The above configuration requires several points to be noted.

  • Add proguard-maven-plugin plugin and ProGuard configuration
  • proguard will be run automatically during the package phase
  • spring-boot-maven-plugin must be run after proguard is obfuscated so that it will fetch files that have already been obfuscated. This means that the obfuscated proguard-maven-plugin-spring-boot-example-0.0.1-SNAPSHOT.jar will overwrite the pre-obfuscated proguard-maven-plugin-spring-boot-example-0.0.1- SNAPSHOT.jar.

Verify that the ProGuard plugin is working properly

The verification is divided into two pieces, namely

  • Whether the obfuscation has been completed.
  • Whether the program works properly after obfuscation.

Verify that the program is working properly

This is relatively simple, just run the program down.

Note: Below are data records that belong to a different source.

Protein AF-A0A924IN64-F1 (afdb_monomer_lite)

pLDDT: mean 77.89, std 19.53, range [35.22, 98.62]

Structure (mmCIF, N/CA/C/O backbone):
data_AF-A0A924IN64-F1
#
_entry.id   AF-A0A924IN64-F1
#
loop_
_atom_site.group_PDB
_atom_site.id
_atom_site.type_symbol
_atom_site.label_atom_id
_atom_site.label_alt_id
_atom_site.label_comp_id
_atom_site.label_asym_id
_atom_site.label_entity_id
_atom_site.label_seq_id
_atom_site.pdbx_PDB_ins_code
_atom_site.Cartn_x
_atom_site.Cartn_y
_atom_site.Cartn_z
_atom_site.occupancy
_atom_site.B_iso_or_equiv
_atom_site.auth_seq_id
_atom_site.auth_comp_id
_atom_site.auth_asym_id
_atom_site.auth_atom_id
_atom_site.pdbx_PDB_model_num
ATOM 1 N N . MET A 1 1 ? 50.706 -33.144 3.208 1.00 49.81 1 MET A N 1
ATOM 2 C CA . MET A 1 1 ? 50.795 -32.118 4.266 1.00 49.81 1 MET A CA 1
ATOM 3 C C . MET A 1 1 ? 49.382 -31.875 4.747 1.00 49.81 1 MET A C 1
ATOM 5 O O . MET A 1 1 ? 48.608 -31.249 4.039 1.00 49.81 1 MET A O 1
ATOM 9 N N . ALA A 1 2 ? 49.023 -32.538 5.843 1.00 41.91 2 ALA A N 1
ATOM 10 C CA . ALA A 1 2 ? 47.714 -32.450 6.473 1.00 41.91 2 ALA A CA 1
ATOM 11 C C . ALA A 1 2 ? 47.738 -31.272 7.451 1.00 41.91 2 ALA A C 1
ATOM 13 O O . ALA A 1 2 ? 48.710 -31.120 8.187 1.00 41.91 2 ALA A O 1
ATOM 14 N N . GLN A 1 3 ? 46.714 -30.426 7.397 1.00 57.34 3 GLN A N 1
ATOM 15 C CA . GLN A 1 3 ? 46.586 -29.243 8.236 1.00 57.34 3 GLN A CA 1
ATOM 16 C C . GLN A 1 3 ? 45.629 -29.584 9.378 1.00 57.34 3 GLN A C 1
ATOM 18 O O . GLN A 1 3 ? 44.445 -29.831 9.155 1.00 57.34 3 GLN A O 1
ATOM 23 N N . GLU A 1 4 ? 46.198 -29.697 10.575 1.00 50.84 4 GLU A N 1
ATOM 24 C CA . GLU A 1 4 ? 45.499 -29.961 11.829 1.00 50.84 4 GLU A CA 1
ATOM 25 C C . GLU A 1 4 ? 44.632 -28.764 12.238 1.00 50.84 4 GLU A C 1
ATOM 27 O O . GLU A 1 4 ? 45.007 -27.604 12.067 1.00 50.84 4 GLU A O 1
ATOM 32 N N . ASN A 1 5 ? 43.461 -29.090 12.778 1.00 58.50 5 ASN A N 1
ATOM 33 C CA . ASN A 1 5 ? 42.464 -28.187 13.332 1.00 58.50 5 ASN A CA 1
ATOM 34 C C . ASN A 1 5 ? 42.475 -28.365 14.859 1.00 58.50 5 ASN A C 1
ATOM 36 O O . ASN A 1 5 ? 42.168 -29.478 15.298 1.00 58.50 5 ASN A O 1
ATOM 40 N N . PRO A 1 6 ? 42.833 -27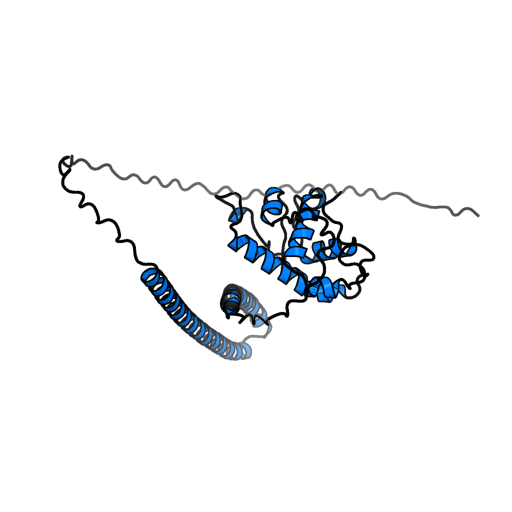.346 15.659 1.00 63.06 6 PRO A N 1
ATOM 41 C CA . PRO A 1 6 ? 42.747 -27.445 17.106 1.00 63.06 6 PRO A CA 1
ATOM 42 C C . PRO A 1 6 ? 41.599 -26.600 17.689 1.00 63.06 6 PRO A C 1
ATOM 44 O O . PRO A 1 6 ? 41.378 -25.456 17.299 1.00 63.06 6 PRO A O 1
ATOM 47 N N . ASP A 1 7 ? 40.947 -27.217 18.677 1.00 54.19 7 ASP A N 1
ATOM 48 C CA . ASP A 1 7 ? 40.286 -26.624 19.849 1.00 54.19 7 ASP A CA 1
ATOM 49 C C . ASP A 1 7 ? 38.933 -25.916 19.617 1.00 54.19 7 ASP A C 1
ATOM 51 O O . ASP A 1 7 ? 38.836 -24.888 18.960 1.00 54.19 7 ASP A O 1
ATOM 55 N N . ALA A 1 8 ? 37.771 -26.447 20.019 1.00 46.56 8 ALA A N 1
ATOM 56 C CA . ALA A 1 8 ? 37.317 -27.084 21.265 1.00 46.56 8 ALA A CA 1
ATOM 57 C C . ALA A 1 8 ? 37.041 -26.112 22.436 1.00 46.56 8 ALA A C 1
ATOM 59 O O . ALA A 1 8 ? 37.928 -25.445 22.949 1.00 46.56 8 ALA A O 1
ATOM 60 N N . HIS A 1 9 ? 35.783 -26.188 22.887 1.00 46.09 9 HIS A N 1
ATOM 61 C CA . HIS A 1 9 ? 35.223 -25.854 24.202 1.00 46.09 9 HIS A CA 1
ATOM 62 C C . HIS A 1 9 ? 35.061 -24.390 24.642 1.00 46.09 9 HIS A C 1
ATOM 64 O O . HIS A 1 9 ? 36.009 -23.647 24.864 1.00 46.09 9 HIS A O 1
ATOM 70 N N . GLY A 1 10 ? 33.796 -24.052 24.910 1.00 42.66 10 GLY A N 1
ATOM 71 C CA . GLY A 1 10 ? 33.357 -22.858 25.624 1.00 42.66 10 GLY A CA 1
ATOM 72 C C . GLY A 1 10 ? 31.869 -22.948 25.966 1.00 42.66 10 GLY A C 1
ATOM 73 O O . GLY A 1 10 ? 31.073 -22.176 25.445 1.00 42.66 10 GLY A O 1
ATOM 74 N N . ASP A 1 11 ? 31.496 -23.933 26.789 1.00 45.38 11 ASP A N 1
ATOM 75 C CA . ASP A 1 11 ? 30.187 -23.997 27.447 1.00 45.38 11 ASP A CA 1
ATOM 76 C C . ASP A 1 11 ? 30.146 -22.946 28.568 1.00 45.38 11 ASP A C 1
ATOM 78 O O . ASP A 1 11 ? 30.718 -23.157 29.638 1.00 45.38 11 ASP A O 1
ATOM 82 N N . GLU A 1 12 ? 29.459 -21.822 28.353 1.00 45.94 12 GLU A N 1
ATOM 83 C CA . GLU A 1 12 ? 29.093 -20.900 29.434 1.00 45.94 12 GLU A CA 1
ATOM 84 C C . GLU A 1 12 ? 27.586 -20.943 29.691 1.00 45.94 12 GLU A C 1
ATOM 86 O O . GLU A 1 12 ? 26.762 -20.335 29.003 1.00 45.94 12 GLU A O 1
ATOM 91 N N . ALA A 1 13 ? 27.245 -21.689 30.739 1.00 43.28 13 ALA A N 1
ATOM 92 C CA . ALA A 1 13 ? 25.954 -21.681 31.393 1.00 43.28 13 ALA A CA 1
ATOM 93 C C . ALA A 1 13 ? 25.744 -20.348 32.129 1.00 43.28 13 ALA A C 1
ATOM 95 O O . ALA A 1 13 ? 26.316 -20.116 33.192 1.00 43.28 13 ALA A O 1
ATOM 96 N N . TRP A 1 14 ? 24.862 -19.499 31.605 1.00 46.19 14 TRP A N 1
ATOM 97 C CA . TRP A 1 14 ? 24.309 -18.374 32.356 1.00 46.19 14 TRP A CA 1
ATOM 98 C C . TRP A 1 14 ? 22.986 -18.786 33.001 1.00 46.19 14 TRP A C 1
ATOM 100 O O . TRP A 1 14 ? 21.908 -18.659 32.425 1.00 46.19 14 TRP A O 1
ATOM 110 N N . VAL A 1 15 ? 23.095 -19.294 34.230 1.00 46.09 15 VAL A N 1
ATOM 111 C CA . VAL A 1 15 ? 22.006 -19.303 35.210 1.00 46.09 15 VAL A CA 1
ATOM 112 C C . VAL A 1 15 ? 22.048 -17.957 35.926 1.00 46.09 15 VAL A C 1
ATOM 114 O O . VAL A 1 15 ? 22.980 -17.683 36.679 1.00 46.09 15 VAL A O 1
ATOM 117 N N . GLN A 1 16 ? 21.036 -17.120 35.711 1.00 47.44 16 GLN A N 1
ATOM 118 C CA . GLN A 1 16 ? 20.717 -16.032 36.631 1.00 47.44 16 GLN A CA 1
ATOM 119 C C . GLN A 1 16 ? 19.244 -16.106 37.011 1.00 47.44 16 GLN A C 1
ATOM 121 O O . GLN A 1 16 ? 18.352 -15.664 36.290 1.00 47.44 16 GLN A O 1
ATOM 126 N N . ASP A 1 17 ? 19.037 -16.675 38.197 1.00 43.25 17 ASP A N 1
ATOM 127 C CA . ASP A 1 17 ? 17.923 -16.357 39.072 1.00 43.25 17 ASP A CA 1
ATOM 128 C C . ASP A 1 17 ? 17.863 -14.841 39.294 1.00 43.25 17 ASP A C 1
ATOM 130 O O . ASP A 1 17 ? 18.824 -14.203 39.729 1.00 43.25 17 ASP A O 1
ATOM 134 N N . SER A 1 18 ? 16.701 -14.255 39.043 1.00 46.47 18 SER A N 1
ATOM 135 C CA . SER A 1 18 ? 16.314 -12.974 39.628 1.00 46.47 18 SER A CA 1
ATOM 136 C C . SER A 1 18 ? 14.835 -13.032 39.958 1.00 46.47 18 SER A C 1
ATOM 138 O O . SER A 1 18 ? 13.950 -12.722 39.164 1.00 46.47 18 SER A O 1
ATOM 140 N N . ALA A 1 19 ? 14.601 -13.503 41.177 1.00 41.06 19 ALA A N 1
ATOM 141 C CA . ALA A 1 19 ? 13.379 -13.293 41.917 1.00 41.06 19 ALA A CA 1
ATOM 142 C C . ALA A 1 19 ? 13.165 -11.795 42.217 1.00 41.06 19 ALA A C 1
ATOM 144 O O . ALA A 1 19 ? 14.111 -11.016 42.292 1.00 41.06 19 ALA A O 1
ATOM 145 N N . ALA A 1 20 ? 11.903 -11.471 42.511 1.00 41.22 20 ALA A N 1
ATOM 146 C CA . ALA A 1 20 ? 11.403 -10.256 43.163 1.00 41.22 20 ALA A CA 1
ATOM 147 C C . ALA A 1 20 ? 11.118 -9.027 42.278 1.00 41.22 20 ALA A C 1
ATOM 149 O O . ALA A 1 20 ? 11.946 -8.144 42.092 1.00 41.22 20 ALA A O 1
ATOM 150 N N . SER A 1 21 ? 9.845 -8.846 41.919 1.00 42.88 21 SER A N 1
ATOM 151 C CA . SER A 1 21 ? 8.974 -7.908 42.653 1.00 42.88 21 SER A CA 1
ATOM 152 C C . SER A 1 21 ? 7.614 -7.796 41.973 1.00 42.88 21 SER A C 1
ATOM 154 O O . SER A 1 21 ? 7.471 -7.213 40.902 1.00 42.88 21 SER A O 1
ATOM 156 N N . ALA A 1 22 ? 6.595 -8.348 42.627 1.00 44.84 22 ALA A N 1
ATOM 157 C CA . ALA A 1 22 ? 5.202 -8.103 42.291 1.00 44.84 22 ALA A CA 1
ATOM 158 C C . ALA A 1 22 ? 4.807 -6.685 42.751 1.00 44.84 22 ALA A C 1
ATOM 160 O O . ALA A 1 22 ? 4.972 -6.380 43.935 1.00 44.84 22 ALA A O 1
ATOM 161 N N . PRO A 1 23 ? 4.259 -5.816 41.884 1.00 56.38 23 PRO A N 1
ATOM 162 C CA . PRO A 1 23 ? 3.649 -4.580 42.343 1.00 56.38 23 PRO A CA 1
ATOM 163 C C . PRO A 1 23 ? 2.294 -4.860 43.004 1.00 56.38 23 PRO A C 1
ATOM 165 O O . PRO A 1 23 ? 1.467 -5.635 42.520 1.00 56.38 23 PRO A O 1
ATOM 168 N N . ALA A 1 24 ? 2.109 -4.212 44.151 1.00 48.56 24 ALA A N 1
ATOM 169 C CA . ALA A 1 24 ? 0.964 -4.317 45.033 1.00 48.56 24 ALA A CA 1
ATOM 170 C C . ALA A 1 24 ? -0.379 -4.092 44.316 1.00 48.56 24 ALA A C 1
ATOM 172 O O . ALA A 1 24 ? -0.584 -3.146 43.557 1.00 48.56 24 ALA A O 1
ATOM 173 N N . ARG A 1 25 ? -1.316 -4.984 44.632 1.00 43.09 25 ARG A N 1
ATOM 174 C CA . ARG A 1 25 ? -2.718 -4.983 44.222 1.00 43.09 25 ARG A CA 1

Start the application and execute.

1

java -jar target/proguard-maven-plugin-spring-boot-example-0.0.1-SNAPSHOT.jar

Once started, the REST interface can be accessed through a browser.

Verify that the obfuscation has been completed

Here you can use a decompiler tool to see if the obfuscation is complete.

Download and install the decompiler tool JD-GUI. jd-gui-windows-1.6.6.zip for example, and extract it to any directory. Double click the jd-gui.exe file to start the JD-GUI tool.

Open our proguard-maven-plugin-spring-boot-example-0.0.1-SNAPSHOT.jar, click on the left class file, you can see the decompiled source code on the right.

From the result of decompiling, package name, class name and method name have been successfully obfuscated.